[EXERCISE INPUTS]
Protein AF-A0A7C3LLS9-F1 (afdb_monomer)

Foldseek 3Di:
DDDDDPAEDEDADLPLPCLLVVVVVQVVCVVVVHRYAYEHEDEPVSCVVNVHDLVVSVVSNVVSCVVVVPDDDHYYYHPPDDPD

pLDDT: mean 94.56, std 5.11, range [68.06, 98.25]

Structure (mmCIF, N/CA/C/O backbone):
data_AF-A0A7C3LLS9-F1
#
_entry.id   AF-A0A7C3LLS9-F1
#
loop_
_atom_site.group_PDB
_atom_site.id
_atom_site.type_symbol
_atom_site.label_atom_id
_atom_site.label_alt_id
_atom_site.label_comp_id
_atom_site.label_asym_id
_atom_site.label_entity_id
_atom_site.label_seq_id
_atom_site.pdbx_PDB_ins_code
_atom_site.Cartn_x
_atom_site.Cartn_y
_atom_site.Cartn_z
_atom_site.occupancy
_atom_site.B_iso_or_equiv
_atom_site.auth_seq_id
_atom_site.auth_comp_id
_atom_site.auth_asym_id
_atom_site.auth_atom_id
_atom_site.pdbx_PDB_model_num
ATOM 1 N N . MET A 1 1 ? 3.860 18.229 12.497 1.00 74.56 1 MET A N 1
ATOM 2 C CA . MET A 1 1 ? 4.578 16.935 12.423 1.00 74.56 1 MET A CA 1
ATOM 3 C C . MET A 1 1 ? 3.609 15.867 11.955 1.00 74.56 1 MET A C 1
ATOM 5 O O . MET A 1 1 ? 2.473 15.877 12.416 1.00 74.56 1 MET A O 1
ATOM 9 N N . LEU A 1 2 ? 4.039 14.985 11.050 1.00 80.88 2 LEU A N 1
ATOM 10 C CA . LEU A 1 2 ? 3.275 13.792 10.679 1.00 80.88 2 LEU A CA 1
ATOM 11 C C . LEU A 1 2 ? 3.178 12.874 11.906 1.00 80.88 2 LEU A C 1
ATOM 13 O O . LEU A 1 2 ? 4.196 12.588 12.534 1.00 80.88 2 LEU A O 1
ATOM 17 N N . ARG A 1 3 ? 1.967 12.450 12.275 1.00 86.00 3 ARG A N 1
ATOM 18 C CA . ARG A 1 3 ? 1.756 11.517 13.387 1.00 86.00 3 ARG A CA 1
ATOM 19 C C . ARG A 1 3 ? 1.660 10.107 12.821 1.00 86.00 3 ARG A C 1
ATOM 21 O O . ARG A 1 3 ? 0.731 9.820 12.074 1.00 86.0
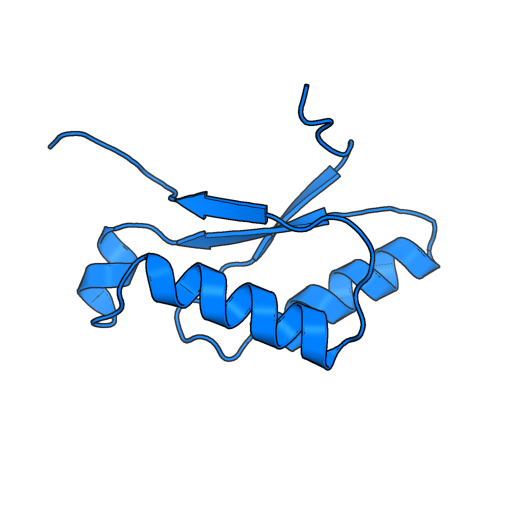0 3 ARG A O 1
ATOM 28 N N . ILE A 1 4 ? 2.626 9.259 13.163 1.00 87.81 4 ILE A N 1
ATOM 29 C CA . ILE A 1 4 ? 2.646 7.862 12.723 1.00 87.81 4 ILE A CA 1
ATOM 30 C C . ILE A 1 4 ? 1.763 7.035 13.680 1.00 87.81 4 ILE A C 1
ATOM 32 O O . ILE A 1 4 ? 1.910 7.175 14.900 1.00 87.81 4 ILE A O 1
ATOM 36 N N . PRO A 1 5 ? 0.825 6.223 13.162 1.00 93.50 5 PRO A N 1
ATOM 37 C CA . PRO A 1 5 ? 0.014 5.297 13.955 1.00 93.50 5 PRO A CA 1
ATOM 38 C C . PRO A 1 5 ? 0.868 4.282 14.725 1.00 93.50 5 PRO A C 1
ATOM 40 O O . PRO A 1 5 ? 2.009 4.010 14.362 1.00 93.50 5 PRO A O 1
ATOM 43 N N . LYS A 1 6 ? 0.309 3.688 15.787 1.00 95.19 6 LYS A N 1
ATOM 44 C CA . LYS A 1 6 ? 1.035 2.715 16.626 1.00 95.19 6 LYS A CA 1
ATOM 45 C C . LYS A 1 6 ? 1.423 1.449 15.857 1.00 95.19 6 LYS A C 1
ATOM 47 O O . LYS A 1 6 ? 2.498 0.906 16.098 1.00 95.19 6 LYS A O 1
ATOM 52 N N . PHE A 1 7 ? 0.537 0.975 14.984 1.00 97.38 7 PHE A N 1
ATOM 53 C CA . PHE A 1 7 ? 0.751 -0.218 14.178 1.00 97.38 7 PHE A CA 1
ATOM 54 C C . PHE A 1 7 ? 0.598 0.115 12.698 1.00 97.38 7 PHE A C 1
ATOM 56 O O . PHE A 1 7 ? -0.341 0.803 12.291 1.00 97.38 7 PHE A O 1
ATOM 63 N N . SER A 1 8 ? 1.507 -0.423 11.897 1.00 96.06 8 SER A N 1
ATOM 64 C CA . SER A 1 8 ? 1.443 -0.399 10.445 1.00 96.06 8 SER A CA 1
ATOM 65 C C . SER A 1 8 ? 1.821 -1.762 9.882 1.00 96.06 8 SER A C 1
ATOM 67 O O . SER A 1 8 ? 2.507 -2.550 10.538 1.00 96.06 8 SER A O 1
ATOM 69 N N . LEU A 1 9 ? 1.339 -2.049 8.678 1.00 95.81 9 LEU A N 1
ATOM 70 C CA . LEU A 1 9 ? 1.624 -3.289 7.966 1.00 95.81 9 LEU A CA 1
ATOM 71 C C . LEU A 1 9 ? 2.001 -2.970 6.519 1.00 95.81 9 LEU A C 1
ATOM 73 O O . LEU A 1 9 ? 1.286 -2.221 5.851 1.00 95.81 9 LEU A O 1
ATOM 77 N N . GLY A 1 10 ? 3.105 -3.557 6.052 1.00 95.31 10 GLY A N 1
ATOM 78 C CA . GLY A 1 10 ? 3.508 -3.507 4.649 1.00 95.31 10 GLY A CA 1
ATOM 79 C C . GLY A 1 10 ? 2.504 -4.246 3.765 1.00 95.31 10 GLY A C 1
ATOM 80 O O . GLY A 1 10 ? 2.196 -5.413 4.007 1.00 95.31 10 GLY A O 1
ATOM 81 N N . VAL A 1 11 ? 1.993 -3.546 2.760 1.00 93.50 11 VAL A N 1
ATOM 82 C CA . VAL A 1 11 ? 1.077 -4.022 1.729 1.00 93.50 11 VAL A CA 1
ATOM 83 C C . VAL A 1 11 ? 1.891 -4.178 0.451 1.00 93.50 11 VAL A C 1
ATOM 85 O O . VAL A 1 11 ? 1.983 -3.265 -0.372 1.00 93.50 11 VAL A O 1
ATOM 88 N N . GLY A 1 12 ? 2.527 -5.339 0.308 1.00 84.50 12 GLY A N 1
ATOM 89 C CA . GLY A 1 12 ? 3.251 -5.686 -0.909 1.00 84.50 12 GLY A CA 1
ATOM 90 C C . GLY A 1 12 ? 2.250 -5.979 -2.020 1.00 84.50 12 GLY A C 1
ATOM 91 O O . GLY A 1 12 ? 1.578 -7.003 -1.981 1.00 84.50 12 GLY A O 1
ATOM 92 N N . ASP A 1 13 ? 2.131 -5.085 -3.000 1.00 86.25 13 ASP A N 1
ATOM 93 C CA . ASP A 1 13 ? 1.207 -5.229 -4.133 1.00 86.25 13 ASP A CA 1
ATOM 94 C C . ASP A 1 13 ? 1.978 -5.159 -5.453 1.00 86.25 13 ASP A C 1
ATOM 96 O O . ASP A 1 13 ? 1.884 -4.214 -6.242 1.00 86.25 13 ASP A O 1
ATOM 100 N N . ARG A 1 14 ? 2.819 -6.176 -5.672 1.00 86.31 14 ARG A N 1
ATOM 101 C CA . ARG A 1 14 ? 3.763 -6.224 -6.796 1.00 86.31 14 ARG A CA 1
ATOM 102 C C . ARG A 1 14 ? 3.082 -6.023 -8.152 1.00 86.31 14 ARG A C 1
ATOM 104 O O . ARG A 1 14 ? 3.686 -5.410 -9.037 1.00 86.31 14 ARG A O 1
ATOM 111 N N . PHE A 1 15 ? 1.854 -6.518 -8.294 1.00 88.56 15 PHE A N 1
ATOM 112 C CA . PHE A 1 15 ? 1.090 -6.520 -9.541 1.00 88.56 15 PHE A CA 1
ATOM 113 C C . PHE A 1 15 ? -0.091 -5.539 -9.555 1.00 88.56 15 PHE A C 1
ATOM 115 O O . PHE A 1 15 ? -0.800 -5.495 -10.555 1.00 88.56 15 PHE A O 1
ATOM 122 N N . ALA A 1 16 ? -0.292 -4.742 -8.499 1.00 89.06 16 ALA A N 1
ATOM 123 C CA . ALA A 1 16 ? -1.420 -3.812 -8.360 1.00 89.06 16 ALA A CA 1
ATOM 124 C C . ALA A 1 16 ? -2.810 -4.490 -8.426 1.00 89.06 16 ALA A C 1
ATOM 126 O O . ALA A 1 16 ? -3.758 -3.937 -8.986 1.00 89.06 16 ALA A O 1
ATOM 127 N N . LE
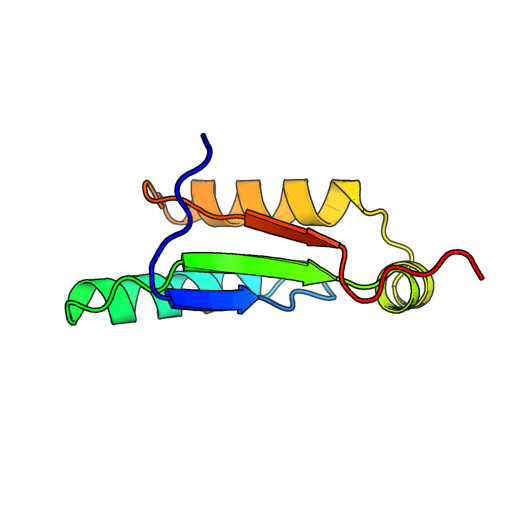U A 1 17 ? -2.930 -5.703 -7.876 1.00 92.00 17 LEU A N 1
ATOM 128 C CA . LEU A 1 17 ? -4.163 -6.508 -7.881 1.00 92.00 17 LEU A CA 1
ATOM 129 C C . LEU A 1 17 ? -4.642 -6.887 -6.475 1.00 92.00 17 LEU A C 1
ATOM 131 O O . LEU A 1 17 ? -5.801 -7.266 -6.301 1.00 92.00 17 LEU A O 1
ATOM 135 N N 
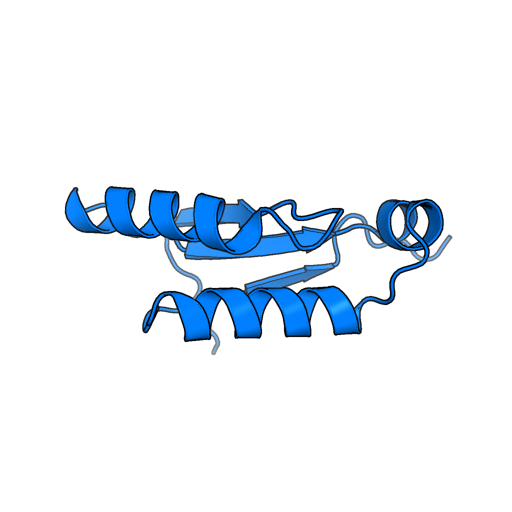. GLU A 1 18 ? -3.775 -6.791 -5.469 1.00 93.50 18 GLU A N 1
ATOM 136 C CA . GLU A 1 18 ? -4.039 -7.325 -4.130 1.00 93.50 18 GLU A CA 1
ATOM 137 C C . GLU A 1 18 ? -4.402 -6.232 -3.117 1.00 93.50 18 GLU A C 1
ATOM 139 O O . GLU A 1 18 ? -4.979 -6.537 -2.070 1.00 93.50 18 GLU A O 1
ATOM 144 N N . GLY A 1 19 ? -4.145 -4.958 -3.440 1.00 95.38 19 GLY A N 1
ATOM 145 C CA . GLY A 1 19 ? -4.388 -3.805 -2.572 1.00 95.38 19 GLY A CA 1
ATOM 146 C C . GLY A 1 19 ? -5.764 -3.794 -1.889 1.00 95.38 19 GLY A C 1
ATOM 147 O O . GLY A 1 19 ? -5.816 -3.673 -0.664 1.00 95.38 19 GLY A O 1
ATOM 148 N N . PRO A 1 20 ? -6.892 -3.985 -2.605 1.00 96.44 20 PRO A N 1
[/EXERCISE INPUTS]
## EXERCISE INSTRUCTIONS
Only the final stretch of the entries above is needed: print exactly the lines from the line containing "ATOM 145 C CA" through the last one.

## TASK ANSWER
ATOM 145 C CA . GLY A 1 19 ? -4.388 -3.805 -2.572 1.00 95.38 19 GLY A CA 1
ATOM 146 C C . GLY A 1 19 ? -5.764 -3.794 -1.889 1.00 95.38 19 GLY A C 1
ATOM 147 O O . GLY A 1 19 ? -5.816 -3.673 -0.664 1.00 95.38 19 GLY A O 1
ATOM 148 N N . PRO A 1 20 ? -6.892 -3.985 -2.605 1.00 96.44 20 PRO A N 1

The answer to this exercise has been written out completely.